Thanks a lot for your message. It definitely helped me because I really need optseq but I am not very confident with it. If I understand correctly, for 10 stim of 1.5 sec and a protocol with a TR of 4s, a correct optseq sequence would be like that: --ntp 15 --tr 4 --psdwin 0 18 1.5 (or 0.5) --ev ev1 1.5 10 -- etc..

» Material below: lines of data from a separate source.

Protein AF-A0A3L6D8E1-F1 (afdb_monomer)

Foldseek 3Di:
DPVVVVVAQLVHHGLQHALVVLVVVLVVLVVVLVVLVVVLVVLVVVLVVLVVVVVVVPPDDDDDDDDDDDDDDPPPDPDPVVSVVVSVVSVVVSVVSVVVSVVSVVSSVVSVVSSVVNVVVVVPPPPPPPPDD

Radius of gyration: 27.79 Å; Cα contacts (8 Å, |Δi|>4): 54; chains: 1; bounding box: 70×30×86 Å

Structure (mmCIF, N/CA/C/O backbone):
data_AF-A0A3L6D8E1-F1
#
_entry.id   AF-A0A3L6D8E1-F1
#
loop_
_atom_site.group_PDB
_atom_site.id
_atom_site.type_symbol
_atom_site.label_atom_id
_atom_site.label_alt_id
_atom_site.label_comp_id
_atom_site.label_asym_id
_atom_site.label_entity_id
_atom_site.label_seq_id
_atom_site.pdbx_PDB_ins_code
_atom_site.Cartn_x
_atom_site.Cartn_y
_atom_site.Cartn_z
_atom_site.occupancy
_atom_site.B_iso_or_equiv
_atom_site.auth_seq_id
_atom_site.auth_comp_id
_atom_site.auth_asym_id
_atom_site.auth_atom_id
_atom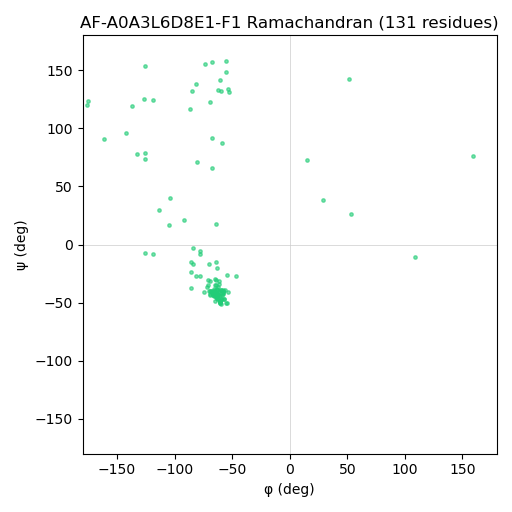_site.pdbx_PDB_model_num
ATOM 1 N N . MET A 1 1 ? -25.051 18.136 9.308 1.00 44.00 1 MET A N 1
ATOM 2 C CA . MET A 1 1 ? -25.185 16.668 9.490 1.00 44.00 1 MET A CA 1
ATOM 3 C C . MET A 1 1 ? -24.693 15.840 8.286 1.00 44.00 1 MET A C 1
ATOM 5 O O . MET A 1 1 ? -25.038 14.672 8.206 1.00 44.00 1 MET A O 1
ATOM 9 N N . ARG A 1 2 ? -23.878 16.371 7.355 1.00 46.75 2 ARG A N 1
ATOM 10 C CA . ARG A 1 2 ? -23.391 15.592 6.190 1.00 46.75 2 ARG A CA 1
ATOM 11 C C . ARG A 1 2 ? -21.867 15.429 6.126 1.00 46.75 2 ARG A C 1
ATOM 13 O O . ARG A 1 2 ? -21.395 14.629 5.330 1.00 46.75 2 ARG A O 1
ATOM 20 N N . ASP A 1 3 ? -21.117 16.109 6.990 1.00 43.09 3 ASP A N 1
ATOM 21 C CA . ASP A 1 3 ? -19.650 16.145 6.907 1.00 43.09 3 ASP A CA 1
ATOM 22 C C . ASP A 1 3 ? -18.942 14.971 7.607 1.00 43.09 3 ASP A C 1
ATOM 24 O O . ASP A 1 3 ? -17.785 14.692 7.311 1.00 43.09 3 ASP A O 1
ATOM 28 N N . GLU A 1 4 ? -19.636 14.210 8.462 1.00 45.19 4 GLU A N 1
ATOM 29 C CA . GLU A 1 4 ? -19.050 13.031 9.127 1.00 45.19 4 GLU A CA 1
ATOM 30 C C . GLU A 1 4 ? -19.140 11.737 8.309 1.00 45.19 4 GLU A C 1
ATOM 32 O O . GLU A 1 4 ? -18.304 10.850 8.463 1.00 45.19 4 GLU A O 1
ATOM 37 N N . GLN A 1 5 ? -20.093 11.625 7.377 1.00 44.00 5 GLN A N 1
ATOM 38 C CA . GLN A 1 5 ? -20.207 10.435 6.520 1.00 44.00 5 GLN A CA 1
ATOM 39 C C . GLN A 1 5 ? -19.071 10.328 5.491 1.00 44.00 5 GLN A C 1
ATOM 41 O O . GLN A 1 5 ? -18.823 9.247 4.963 1.00 44.00 5 GLN A O 1
ATOM 46 N N . VAL A 1 6 ? -18.340 11.418 5.232 1.00 44.88 6 VAL A N 1
ATOM 47 C CA . VAL A 1 6 ? -17.254 11.457 4.237 1.00 44.88 6 VAL A CA 1
ATOM 48 C C . VAL A 1 6 ? -15.917 10.955 4.807 1.00 44.88 6 VAL A C 1
ATOM 50 O O . VAL A 1 6 ? -15.047 10.547 4.042 1.00 44.88 6 VAL A O 1
ATOM 53 N N . LYS A 1 7 ? -15.763 10.875 6.138 1.00 46.81 7 LYS A N 1
ATOM 54 C CA . LYS A 1 7 ? -14.600 10.225 6.779 1.00 46.81 7 LYS A CA 1
ATOM 55 C C . LYS A 1 7 ? -14.683 8.687 6.783 1.00 46.81 7 LYS A C 1
ATOM 57 O O . LYS A 1 7 ? -13.728 8.021 7.159 1.00 46.81 7 LYS A O 1
ATOM 62 N N . GLY A 1 8 ? -15.819 8.115 6.377 1.00 49.19 8 GLY A N 1
ATOM 63 C CA . GLY A 1 8 ? -16.255 6.776 6.781 1.00 49.19 8 GLY A CA 1
ATOM 64 C C . GLY A 1 8 ? -15.872 5.582 5.906 1.00 49.19 8 GLY A C 1
ATOM 65 O O . GLY A 1 8 ? -16.559 4.573 6.008 1.00 49.19 8 GLY A O 1
ATOM 66 N N . LEU A 1 9 ? -14.840 5.646 5.062 1.00 58.56 9 LEU A N 1
ATOM 67 C CA . LEU A 1 9 ? -14.344 4.455 4.354 1.00 58.56 9 LEU A CA 1
ATOM 68 C C . LEU A 1 9 ? -12.822 4.366 4.466 1.00 58.56 9 LEU A C 1
ATOM 70 O O . LEU A 1 9 ? -12.091 4.664 3.519 1.00 58.56 9 LEU A O 1
ATOM 74 N N . LEU A 1 10 ? -12.344 3.913 5.626 1.00 65.06 10 LEU A N 1
ATOM 75 C CA . LEU A 1 10 ? -10.950 3.505 5.806 1.00 65.06 10 LEU A CA 1
ATOM 76 C C . LEU A 1 10 ? -10.698 2.247 4.976 1.00 65.06 10 LEU A C 1
ATOM 78 O O . LEU A 1 10 ? -10.980 1.135 5.408 1.00 65.06 10 LEU A O 1
ATOM 82 N N . LEU A 1 11 ? -10.252 2.432 3.731 1.00 74.44 11 LEU A N 1
ATOM 83 C CA . LEU A 1 11 ? -10.017 1.346 2.769 1.00 74.44 11 LEU A CA 1
ATOM 84 C C . LEU A 1 11 ? -11.220 0.405 2.557 1.00 74.44 11 LEU A C 1
ATOM 86 O O . LEU A 1 11 ? -11.037 -0.743 2.164 1.00 74.44 11 LEU A O 1
ATOM 90 N N . GLY A 1 12 ? -12.449 0.880 2.772 1.00 78.94 12 GLY A N 1
ATOM 91 C CA . GLY A 1 12 ? -13.648 0.038 2.687 1.00 78.94 12 GLY A CA 1
ATOM 92 C C . GLY A 1 12 ? -14.316 -0.257 4.032 1.00 78.94 12 GLY A C 1
ATOM 93 O O . GLY A 1 12 ? -15.434 -0.765 4.040 1.00 78.94 12 GLY A O 1
ATOM 94 N N . LEU A 1 13 ? -13.670 0.073 5.155 1.00 81.75 13 LEU A N 1
ATOM 95 C CA . LEU A 1 13 ? -14.207 -0.185 6.489 1.00 81.75 13 LEU A CA 1
ATOM 96 C C . LEU A 1 13 ? -15.213 0.886 6.930 1.00 81.75 13 LEU A C 1
ATOM 98 O O . LEU A 1 13 ? -14.946 2.076 6.741 1.00 81.75 13 LEU A O 1
ATOM 102 N N . PRO A 1 14 ? -16.332 0.487 7.567 1.00 80.31 14 PRO A N 1
ATOM 103 C CA . PRO A 1 14 ? -17.244 1.431 8.199 1.00 80.31 14 PRO A CA 1
ATOM 104 C C . PRO A 1 14 ? -16.582 2.105 9.419 1.00 80.31 14 PRO A C 1
ATOM 106 O O . PRO A 1 14 ? -15.711 1.512 10.051 1.00 80.31 14 PRO A O 1
ATOM 109 N N . PRO A 1 15 ? -17.042 3.297 9.843 1.00 72.19 15 PRO A N 1
ATOM 110 C CA . PRO A 1 15 ? -16.462 4.041 10.977 1.00 72.19 15 PRO A CA 1
ATOM 111 C C . PRO A 1 15 ? -16.591 3.329 12.343 1.00 72.19 15 PRO A C 1
ATOM 113 O O . PRO A 1 15 ? -15.915 3.676 13.309 1.00 72.19 15 PRO A O 1
ATOM 116 N N . ASN A 1 16 ? -17.455 2.313 12.425 1.00 79.31 16 ASN A N 1
ATOM 117 C CA . ASN A 1 16 ? -17.654 1.464 13.602 1.00 79.31 16 ASN A CA 1
ATOM 118 C C . ASN A 1 16 ? -17.210 0.017 13.340 1.00 79.31 16 ASN A C 1
ATOM 120 O O . ASN A 1 16 ? -17.812 -0.916 13.873 1.00 79.31 16 ASN A O 1
ATOM 124 N N . ALA A 1 17 ? -16.222 -0.176 12.460 1.00 85.00 17 ALA A N 1
ATOM 125 C CA . ALA A 1 17 ? -15.627 -1.484 12.220 1.00 85.00 17 ALA A CA 1
ATOM 126 C C . ALA A 1 17 ? -15.117 -2.102 13.529 1.00 85.00 17 ALA A C 1
ATOM 128 O O . ALA A 1 17 ? -14.714 -1.396 14.458 1.00 85.00 17 ALA A O 1
ATOM 129 N N . ARG A 1 18 ? -15.166 -3.433 13.605 1.00 87.81 18 ARG A N 1
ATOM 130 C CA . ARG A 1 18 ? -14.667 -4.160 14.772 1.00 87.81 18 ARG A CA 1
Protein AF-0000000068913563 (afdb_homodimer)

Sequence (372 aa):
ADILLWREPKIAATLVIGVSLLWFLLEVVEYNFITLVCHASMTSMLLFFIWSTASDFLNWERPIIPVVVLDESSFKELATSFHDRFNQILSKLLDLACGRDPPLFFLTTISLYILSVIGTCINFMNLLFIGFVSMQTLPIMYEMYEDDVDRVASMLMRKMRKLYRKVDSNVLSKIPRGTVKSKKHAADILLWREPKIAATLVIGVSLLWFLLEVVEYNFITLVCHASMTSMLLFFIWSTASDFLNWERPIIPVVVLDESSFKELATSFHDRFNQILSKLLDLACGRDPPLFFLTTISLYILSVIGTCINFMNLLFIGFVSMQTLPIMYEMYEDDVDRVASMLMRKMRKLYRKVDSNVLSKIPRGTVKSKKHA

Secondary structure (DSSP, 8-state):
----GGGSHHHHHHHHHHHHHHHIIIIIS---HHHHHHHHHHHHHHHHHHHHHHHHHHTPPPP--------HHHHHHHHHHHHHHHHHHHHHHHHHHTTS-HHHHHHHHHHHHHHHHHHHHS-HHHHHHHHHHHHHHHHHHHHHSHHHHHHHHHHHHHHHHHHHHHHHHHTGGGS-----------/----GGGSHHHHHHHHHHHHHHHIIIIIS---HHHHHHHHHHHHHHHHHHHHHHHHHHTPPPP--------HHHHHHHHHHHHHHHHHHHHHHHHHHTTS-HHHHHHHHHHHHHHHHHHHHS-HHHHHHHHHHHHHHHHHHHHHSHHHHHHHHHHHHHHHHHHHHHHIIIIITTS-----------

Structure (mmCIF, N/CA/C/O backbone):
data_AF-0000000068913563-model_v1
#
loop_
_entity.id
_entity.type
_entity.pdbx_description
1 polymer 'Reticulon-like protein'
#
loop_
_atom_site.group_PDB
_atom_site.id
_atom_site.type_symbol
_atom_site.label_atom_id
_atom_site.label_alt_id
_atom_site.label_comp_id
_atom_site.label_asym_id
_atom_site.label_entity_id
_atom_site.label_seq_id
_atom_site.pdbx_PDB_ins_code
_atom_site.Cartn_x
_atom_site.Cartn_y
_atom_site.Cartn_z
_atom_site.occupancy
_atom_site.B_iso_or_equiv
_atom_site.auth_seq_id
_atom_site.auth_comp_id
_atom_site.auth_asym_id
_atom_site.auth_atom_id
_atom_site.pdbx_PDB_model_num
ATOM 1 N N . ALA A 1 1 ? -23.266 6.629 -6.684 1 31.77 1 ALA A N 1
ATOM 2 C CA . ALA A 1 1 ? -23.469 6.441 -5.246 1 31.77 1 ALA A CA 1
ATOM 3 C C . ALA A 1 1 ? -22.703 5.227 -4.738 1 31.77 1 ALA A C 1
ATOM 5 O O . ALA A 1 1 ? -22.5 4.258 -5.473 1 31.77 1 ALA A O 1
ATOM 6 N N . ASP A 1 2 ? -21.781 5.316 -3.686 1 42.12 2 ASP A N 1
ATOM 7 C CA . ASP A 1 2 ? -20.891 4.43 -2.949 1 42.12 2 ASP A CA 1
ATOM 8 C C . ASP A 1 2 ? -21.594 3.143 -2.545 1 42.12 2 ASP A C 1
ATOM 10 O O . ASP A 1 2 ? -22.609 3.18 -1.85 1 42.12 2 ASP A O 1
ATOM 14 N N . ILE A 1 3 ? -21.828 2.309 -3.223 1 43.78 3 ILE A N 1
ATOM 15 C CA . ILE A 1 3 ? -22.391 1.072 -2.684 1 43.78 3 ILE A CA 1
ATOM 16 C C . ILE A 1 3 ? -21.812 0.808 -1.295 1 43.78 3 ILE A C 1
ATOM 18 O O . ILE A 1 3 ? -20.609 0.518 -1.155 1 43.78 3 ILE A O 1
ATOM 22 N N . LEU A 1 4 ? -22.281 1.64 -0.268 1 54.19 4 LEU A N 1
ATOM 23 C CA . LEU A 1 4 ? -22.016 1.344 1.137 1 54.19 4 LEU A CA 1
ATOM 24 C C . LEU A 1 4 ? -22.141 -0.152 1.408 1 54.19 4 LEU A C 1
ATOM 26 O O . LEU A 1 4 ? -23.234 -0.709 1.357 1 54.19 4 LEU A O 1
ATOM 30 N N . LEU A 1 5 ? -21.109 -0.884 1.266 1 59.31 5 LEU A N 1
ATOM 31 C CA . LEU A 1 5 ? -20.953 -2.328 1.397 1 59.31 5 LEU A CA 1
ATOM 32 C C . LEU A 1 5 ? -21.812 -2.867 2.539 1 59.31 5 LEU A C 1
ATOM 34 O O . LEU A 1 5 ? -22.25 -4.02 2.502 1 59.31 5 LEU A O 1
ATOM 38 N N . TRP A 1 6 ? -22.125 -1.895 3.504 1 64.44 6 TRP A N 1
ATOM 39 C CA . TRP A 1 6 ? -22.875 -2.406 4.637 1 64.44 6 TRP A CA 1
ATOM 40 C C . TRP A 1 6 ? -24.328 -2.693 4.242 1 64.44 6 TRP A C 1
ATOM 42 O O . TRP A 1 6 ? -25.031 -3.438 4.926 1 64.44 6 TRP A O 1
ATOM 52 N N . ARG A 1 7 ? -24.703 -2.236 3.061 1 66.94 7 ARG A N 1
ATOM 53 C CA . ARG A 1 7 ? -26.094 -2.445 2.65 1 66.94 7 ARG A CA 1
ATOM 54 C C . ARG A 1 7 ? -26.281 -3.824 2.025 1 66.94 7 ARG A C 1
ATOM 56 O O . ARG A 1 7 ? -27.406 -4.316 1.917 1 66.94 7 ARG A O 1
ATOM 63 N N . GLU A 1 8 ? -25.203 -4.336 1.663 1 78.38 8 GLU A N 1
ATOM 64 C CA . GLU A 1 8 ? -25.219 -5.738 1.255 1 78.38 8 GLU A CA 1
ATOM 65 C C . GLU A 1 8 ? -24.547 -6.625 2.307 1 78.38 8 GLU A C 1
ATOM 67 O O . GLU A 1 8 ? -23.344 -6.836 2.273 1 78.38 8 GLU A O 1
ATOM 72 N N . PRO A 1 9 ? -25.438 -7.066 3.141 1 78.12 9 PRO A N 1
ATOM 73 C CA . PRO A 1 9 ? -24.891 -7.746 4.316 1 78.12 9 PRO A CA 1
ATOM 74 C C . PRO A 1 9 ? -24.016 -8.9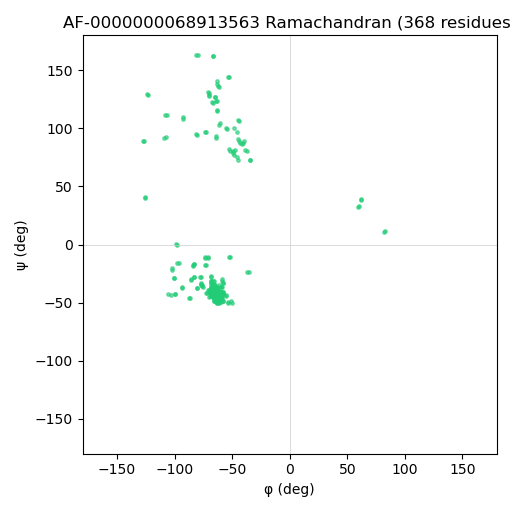45 3.957 1 78.12 9 PRO A C 1
ATOM 76 O O . PRO A 1 9 ? -23.031 -9.227 4.641 1 78.12 9 PRO A O 1
ATOM 79 N N . LYS A 1 10 ? -24.406 -9.586 2.855 1 82.44 10 LYS A N 1
ATOM 80 C CA . LYS A 1 10 ? -23.625 -10.766 2.488 1 82.44 10 LYS A CA 1
ATOM 81 C C . LYS A 1 10 ? -22.219 -10.375 2.021 1 82.44 10 LYS A C 1
ATOM 83 O O . LYS A 1 10 ? -21.234 -11 2.412 1 82.44 10 LYS A O 1
ATOM 88 N N . ILE A 1 11 ? -22.25 -9.344 1.315 1 80.62 11 ILE A N 1
ATOM 89 C CA . ILE A 1 11 ? -20.953 -8.875 0.804 1 80.62 11 ILE A CA 1
ATOM 90 C C . ILE A 1 11 ? -20.141 -8.281 1.943 1 80.62 11 ILE A C 1
ATOM 92 O O . ILE A 1 11 ? -18.938 -8.531 2.047 1 80.62 11 ILE A O 1
ATOM 96 N N . ALA A 1 12 ? -20.812 -7.555 2.748 1 78.88 12 ALA A N 1
ATOM 97 C CA . ALA A 1 12 ? -20.125 -6.945 3.887 1 78.88 12 ALA A CA 1
ATOM 98 C C . ALA A 1 12 ? -19.547 -8.008 4.816 1 78.88 12 ALA A C 1
ATOM 100 O O . ALA A 1 12 ? -18.422 -7.887 5.277 1 78.88 12 ALA A O 1
ATOM 101 N N . ALA A 1 13 ? -20.375 -9.039 5.055 1 84.06 13 ALA A N 1
ATOM 102 C CA . ALA A 1 13 ? -19.938 -10.102 5.949 1 84.06 13 ALA A CA 1
ATOM 103 C C . ALA A 1 13 ? -18.703 -10.828 5.387 1 84.06 13 ALA A C 1
ATOM 105 O O . ALA A 1 13 ? -17.766 -11.133 6.125 1 84.06 13 ALA A O 1
ATOM 106 N N . THR A 1 14 ? -18.766 -11.047 4.137 1 86.19 14 THR A N 1
ATOM 107 C CA . THR A 1 14 ? -17.656 -11.734 3.506 1 86.19 14 THR A CA 1
ATOM 108 C C . THR A 1 14 ? -16.375 -10.898 3.598 1 86.19 14 THR A C 1
ATOM 110 O O . THR A 1 14 ? -15.297 -11.43 3.857 1 86.19 14 THR A O 1
ATOM 113 N N . LEU A 1 15 ? -16.516 -9.656 3.439 1 85.75 15 LEU A N 1
ATOM 114 C CA . LEU A 1 15 ? -15.375 -8.75 3.492 1 85.75 15 LEU A CA 1
ATOM 115 C C . LEU A 1 15 ? -14.805 -8.672 4.906 1 85.75 15 LEU A C 1
ATOM 117 O O . LEU A 1 15 ? -13.586 -8.703 5.09 1 85.75 15 LEU A O 1
ATOM 121 N N . VAL A 1 16 ? -15.703 -8.602 5.844 1 88 16 VAL A N 1
ATOM 122 C CA . VAL A 1 16 ? -15.273 -8.508 7.234 1 88 16 VAL A CA 1
ATOM 123 C C . VAL A 1 16 ? -14.562 -9.797 7.645 1 88 16 VAL A C 1
ATOM 125 O O . VAL A 1 16 ? -13.508 -9.758 8.273 1 88 16 VAL A O 1
ATOM 128 N N . ILE A 1 17 ? -15.18 -10.883 7.277 1 91.19 17 ILE A N 1
ATOM 129 C CA . ILE A 1 17 ? -14.594 -12.172 7.645 1 91.19 17 ILE A CA 1
ATOM 130 C C . ILE A 1 17 ? -13.25 -12.336 6.941 1 91.19 17 ILE A C 1
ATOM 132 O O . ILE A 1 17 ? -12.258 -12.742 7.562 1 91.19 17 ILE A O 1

dPSD or samplng interval should be a multiple of stimulus and PSDmin and max are set to correspond to haemodynamic response function (in this case I just multiplied the length of the stimulus by 12 to give enough time to accommodate the stim). Thanks you again for your help. Yours, Tamara
In message 462E641C.2000508@nmr.mgh.harvard.edu Doug Greve greve@nmr.mgh.harvard.edu writes:
The stim duration does not have to be a multiple of the TR. If has to be a mult of the dPSD, which you can set to 0.5sec.
Tamara Cristescu wrote:
Hello list, I am new to optseq2 and I would need some help with it. I have a very long experiment (many stimuli) and on top of that I have a long TR (4s) because I collect 60 coronal slices covering all the brain. My stimuli are quite short 1.5s or 2.5s but according to optseq the stimuli duration should be a multiple of TR. Therefore, the min stim duration I can use is 4s. I thought of modelling stimuli as having a duration of 4sec (1.5 stim and a 2.5 artificial "null" event which is different than the null event optseq estimates).
I have a couple of questions: 1 I would like to know whether is better to include psdwin when I estimate a sequence or leave it out and use the TR value instead?
You have to set psdwin.
2 Also, would a psdwin of 20s be enough for a 4 sec stimulus?
I'd probably go to 24.
3 My aim is to get a good sequence estimation with minimum time. I noticed that although I give a certain ntp, optseq estimates a sequence that may run longer.
It should not, though the last stimulus may extend behyond the last time point.
4 Is the previous version of optseq still available? I only found optseq2 on your website.
It should still be in the freesurfer distribution.